Exercise: Of all the lines below, return only those starting with the line holding "ATOM 69 C C" and going on through the line holding "ATOM 79 O O", exactly as written.

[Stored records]
§ §
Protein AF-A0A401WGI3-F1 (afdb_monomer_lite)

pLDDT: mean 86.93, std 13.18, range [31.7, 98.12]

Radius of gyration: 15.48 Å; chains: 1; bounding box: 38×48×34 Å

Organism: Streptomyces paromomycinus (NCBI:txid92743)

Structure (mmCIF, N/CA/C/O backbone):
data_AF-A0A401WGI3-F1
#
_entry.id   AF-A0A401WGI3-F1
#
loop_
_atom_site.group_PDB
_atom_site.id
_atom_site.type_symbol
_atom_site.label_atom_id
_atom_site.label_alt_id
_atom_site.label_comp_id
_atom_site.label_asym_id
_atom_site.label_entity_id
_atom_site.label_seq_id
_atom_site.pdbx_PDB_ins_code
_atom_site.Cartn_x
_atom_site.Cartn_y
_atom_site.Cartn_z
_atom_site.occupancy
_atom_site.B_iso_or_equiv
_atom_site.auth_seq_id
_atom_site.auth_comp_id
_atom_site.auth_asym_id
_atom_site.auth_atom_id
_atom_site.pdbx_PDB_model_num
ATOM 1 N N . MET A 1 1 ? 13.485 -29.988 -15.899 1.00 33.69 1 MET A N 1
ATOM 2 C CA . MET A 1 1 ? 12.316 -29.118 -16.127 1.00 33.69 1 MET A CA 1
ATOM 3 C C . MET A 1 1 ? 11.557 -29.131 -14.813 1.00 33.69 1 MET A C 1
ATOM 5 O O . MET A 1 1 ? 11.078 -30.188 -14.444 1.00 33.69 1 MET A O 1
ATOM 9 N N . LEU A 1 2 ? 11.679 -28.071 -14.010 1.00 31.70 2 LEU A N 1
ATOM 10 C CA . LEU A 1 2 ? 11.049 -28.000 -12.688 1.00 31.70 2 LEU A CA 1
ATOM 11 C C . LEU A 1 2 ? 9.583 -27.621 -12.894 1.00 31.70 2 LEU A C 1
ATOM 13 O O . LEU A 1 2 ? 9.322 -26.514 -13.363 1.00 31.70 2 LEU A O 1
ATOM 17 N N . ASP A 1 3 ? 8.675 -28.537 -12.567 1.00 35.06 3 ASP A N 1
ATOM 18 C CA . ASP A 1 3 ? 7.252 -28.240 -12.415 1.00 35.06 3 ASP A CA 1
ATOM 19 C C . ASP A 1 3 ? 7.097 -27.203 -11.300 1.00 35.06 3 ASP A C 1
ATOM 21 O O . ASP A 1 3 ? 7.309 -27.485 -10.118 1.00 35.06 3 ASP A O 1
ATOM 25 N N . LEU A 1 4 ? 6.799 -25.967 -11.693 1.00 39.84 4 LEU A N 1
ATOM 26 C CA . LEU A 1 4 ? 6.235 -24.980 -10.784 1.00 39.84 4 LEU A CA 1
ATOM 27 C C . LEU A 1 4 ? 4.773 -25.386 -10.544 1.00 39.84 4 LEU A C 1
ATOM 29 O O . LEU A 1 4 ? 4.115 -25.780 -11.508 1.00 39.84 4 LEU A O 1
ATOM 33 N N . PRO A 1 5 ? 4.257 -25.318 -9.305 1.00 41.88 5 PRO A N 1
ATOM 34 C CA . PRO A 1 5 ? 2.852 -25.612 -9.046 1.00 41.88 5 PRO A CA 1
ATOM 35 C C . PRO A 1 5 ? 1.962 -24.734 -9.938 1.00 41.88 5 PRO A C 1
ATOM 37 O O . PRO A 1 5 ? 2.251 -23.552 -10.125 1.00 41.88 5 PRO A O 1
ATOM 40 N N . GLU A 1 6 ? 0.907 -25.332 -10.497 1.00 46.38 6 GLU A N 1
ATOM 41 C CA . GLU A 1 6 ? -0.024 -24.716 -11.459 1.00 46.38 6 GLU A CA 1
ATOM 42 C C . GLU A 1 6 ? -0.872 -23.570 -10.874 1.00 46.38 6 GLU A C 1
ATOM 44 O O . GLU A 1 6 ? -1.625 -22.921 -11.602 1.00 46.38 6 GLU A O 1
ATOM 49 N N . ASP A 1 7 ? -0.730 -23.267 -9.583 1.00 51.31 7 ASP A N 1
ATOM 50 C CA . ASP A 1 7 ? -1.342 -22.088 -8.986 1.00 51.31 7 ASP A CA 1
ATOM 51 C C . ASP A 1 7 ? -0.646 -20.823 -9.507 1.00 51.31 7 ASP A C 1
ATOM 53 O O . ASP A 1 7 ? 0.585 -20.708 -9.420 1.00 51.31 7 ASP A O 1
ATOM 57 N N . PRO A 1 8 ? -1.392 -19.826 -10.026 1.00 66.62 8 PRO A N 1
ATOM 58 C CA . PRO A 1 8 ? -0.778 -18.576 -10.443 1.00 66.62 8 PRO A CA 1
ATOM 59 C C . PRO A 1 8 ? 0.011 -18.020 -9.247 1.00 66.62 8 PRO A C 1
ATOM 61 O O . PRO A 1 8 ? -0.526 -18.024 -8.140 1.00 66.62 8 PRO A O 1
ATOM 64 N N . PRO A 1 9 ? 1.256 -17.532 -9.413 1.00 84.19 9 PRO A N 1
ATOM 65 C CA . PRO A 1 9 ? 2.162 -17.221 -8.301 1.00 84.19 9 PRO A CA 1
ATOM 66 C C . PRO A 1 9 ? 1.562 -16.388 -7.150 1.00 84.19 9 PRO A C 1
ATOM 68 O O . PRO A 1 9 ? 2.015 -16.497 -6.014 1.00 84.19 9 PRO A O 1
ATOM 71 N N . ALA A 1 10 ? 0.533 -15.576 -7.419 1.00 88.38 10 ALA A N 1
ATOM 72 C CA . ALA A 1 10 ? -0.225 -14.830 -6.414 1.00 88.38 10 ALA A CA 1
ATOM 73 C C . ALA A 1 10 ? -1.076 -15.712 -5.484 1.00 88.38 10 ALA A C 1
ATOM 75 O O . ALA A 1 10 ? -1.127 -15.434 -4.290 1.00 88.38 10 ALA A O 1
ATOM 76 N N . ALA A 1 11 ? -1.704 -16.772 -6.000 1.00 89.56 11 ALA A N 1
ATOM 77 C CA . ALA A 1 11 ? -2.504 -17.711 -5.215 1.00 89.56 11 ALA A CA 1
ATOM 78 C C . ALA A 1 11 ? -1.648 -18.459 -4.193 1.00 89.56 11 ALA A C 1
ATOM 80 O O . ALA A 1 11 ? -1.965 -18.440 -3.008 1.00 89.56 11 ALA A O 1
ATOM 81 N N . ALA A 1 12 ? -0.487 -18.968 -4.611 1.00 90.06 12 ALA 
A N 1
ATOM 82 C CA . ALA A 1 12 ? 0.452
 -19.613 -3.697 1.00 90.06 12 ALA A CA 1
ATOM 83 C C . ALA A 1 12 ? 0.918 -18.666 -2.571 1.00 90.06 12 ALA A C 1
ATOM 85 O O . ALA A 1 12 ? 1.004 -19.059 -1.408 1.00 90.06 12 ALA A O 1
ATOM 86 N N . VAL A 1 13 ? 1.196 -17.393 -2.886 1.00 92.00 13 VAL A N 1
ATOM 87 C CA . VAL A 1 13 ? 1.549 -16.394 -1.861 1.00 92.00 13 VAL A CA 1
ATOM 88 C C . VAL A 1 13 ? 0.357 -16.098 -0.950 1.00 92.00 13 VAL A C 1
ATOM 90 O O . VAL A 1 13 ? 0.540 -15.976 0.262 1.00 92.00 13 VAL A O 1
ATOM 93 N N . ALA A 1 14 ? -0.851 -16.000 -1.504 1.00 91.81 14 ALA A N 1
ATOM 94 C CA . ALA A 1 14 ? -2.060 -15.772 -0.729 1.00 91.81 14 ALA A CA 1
§ §
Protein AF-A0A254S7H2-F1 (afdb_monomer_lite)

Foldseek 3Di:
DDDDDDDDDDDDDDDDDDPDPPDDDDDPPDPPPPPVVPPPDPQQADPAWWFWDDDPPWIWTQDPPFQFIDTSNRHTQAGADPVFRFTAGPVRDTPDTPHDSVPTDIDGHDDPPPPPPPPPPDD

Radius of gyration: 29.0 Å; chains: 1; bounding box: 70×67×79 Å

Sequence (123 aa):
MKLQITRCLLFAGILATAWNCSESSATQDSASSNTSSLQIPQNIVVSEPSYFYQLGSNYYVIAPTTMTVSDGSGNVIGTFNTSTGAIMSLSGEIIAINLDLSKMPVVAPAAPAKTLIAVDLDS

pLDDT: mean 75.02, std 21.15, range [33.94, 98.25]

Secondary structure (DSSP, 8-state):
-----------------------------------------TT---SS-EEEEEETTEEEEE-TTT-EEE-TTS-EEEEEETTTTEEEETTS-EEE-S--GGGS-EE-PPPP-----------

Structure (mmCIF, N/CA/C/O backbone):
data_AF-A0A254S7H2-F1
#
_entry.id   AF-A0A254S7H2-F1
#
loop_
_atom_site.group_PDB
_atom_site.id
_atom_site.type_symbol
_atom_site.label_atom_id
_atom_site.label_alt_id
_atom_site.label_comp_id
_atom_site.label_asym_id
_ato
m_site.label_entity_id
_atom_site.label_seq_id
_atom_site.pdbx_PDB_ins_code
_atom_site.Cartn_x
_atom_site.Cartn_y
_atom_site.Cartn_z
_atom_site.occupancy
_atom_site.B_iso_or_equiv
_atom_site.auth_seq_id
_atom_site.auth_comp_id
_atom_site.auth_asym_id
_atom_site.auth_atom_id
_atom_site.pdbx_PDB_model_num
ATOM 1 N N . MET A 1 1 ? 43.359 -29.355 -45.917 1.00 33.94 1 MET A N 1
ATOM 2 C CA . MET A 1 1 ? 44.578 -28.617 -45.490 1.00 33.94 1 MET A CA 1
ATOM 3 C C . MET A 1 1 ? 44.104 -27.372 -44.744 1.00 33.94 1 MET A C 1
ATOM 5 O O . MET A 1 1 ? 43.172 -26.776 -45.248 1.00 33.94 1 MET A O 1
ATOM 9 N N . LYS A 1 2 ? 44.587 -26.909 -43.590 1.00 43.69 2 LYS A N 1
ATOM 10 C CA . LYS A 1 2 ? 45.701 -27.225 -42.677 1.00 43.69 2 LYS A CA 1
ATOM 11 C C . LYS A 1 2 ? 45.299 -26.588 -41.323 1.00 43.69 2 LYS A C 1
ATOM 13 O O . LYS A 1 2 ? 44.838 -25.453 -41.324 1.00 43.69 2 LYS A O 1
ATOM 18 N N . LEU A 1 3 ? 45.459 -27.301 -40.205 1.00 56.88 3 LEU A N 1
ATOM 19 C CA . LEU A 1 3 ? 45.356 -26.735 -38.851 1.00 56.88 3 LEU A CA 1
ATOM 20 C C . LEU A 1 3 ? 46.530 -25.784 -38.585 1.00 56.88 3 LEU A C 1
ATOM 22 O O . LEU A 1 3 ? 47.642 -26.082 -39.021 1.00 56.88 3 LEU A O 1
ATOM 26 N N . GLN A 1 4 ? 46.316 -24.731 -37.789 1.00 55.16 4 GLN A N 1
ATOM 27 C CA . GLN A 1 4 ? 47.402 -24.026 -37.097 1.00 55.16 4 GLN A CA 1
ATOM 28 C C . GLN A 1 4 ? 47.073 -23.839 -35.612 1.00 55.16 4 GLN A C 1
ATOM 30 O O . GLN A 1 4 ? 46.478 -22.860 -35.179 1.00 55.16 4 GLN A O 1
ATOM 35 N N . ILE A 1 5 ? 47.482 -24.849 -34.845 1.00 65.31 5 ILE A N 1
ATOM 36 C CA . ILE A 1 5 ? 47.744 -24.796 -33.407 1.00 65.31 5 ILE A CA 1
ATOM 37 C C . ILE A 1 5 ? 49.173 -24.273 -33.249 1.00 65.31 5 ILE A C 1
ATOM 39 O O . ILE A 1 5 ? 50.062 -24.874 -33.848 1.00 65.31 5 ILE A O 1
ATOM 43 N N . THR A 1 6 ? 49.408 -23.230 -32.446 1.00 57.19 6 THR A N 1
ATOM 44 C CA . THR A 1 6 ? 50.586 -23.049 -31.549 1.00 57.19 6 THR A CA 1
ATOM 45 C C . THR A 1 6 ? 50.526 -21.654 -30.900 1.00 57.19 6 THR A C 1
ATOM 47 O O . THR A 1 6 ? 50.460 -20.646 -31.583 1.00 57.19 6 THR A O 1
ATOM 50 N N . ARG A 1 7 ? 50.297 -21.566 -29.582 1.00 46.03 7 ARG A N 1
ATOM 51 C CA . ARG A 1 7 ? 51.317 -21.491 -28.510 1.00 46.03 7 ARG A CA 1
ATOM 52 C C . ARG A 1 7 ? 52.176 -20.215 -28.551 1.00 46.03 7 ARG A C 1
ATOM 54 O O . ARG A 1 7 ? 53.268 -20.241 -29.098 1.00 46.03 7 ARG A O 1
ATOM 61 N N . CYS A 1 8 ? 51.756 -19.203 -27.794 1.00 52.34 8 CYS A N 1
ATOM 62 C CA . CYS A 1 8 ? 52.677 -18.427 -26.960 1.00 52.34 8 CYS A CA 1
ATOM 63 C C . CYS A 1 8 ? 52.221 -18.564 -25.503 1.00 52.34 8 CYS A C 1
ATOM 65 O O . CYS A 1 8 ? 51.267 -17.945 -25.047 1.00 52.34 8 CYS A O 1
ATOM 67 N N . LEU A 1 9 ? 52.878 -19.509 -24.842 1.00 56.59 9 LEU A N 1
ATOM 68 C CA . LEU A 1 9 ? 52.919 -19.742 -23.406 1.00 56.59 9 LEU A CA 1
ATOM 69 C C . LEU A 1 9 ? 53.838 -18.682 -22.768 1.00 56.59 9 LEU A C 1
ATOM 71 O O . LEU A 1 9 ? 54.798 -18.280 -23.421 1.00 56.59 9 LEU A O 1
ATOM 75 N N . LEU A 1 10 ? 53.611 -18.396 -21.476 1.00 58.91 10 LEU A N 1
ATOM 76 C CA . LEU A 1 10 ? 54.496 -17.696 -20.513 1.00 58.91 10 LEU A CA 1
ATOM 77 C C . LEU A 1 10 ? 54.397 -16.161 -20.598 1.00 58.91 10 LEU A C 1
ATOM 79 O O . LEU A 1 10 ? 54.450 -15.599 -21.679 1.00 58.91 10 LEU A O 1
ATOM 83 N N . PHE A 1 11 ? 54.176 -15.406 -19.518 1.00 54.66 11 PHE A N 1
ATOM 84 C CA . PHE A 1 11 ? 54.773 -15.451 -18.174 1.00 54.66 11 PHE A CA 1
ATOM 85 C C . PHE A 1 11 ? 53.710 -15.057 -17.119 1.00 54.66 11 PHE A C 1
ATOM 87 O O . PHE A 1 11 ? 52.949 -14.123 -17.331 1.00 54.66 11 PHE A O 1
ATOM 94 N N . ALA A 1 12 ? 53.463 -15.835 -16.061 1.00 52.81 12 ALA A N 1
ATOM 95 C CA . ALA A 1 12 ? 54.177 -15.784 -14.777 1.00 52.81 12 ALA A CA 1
§ §
Response for this exercise:
ATOM 69 C C . LEU A 1 9 ? 53.838 -18.682 -22.768 1.00 56.59 9 LEU A C 1
ATOM 71 O O . LEU A 1 9 ? 54.798 -18.280 -23.421 1.00 56.59 9 LEU A O 1
ATOM 75 N N . LEU A 1 10 ? 53.611 -18.396 -21.476 1.00 58.91 10 LEU A N 1
ATOM 76 C CA . LEU A 1 10 ? 54.496 -17.696 -20.513 1.00 58.91 10 LEU A CA 1
ATOM 77 C C . LEU A 1 10 ? 54.397 -16.161 -20.598 1.00 58.91 10 LEU A C 1
ATOM 79 O O . LEU A 1 10 ? 54.450 -15.599 -21.679 1.00 58.91 10 LEU A O 1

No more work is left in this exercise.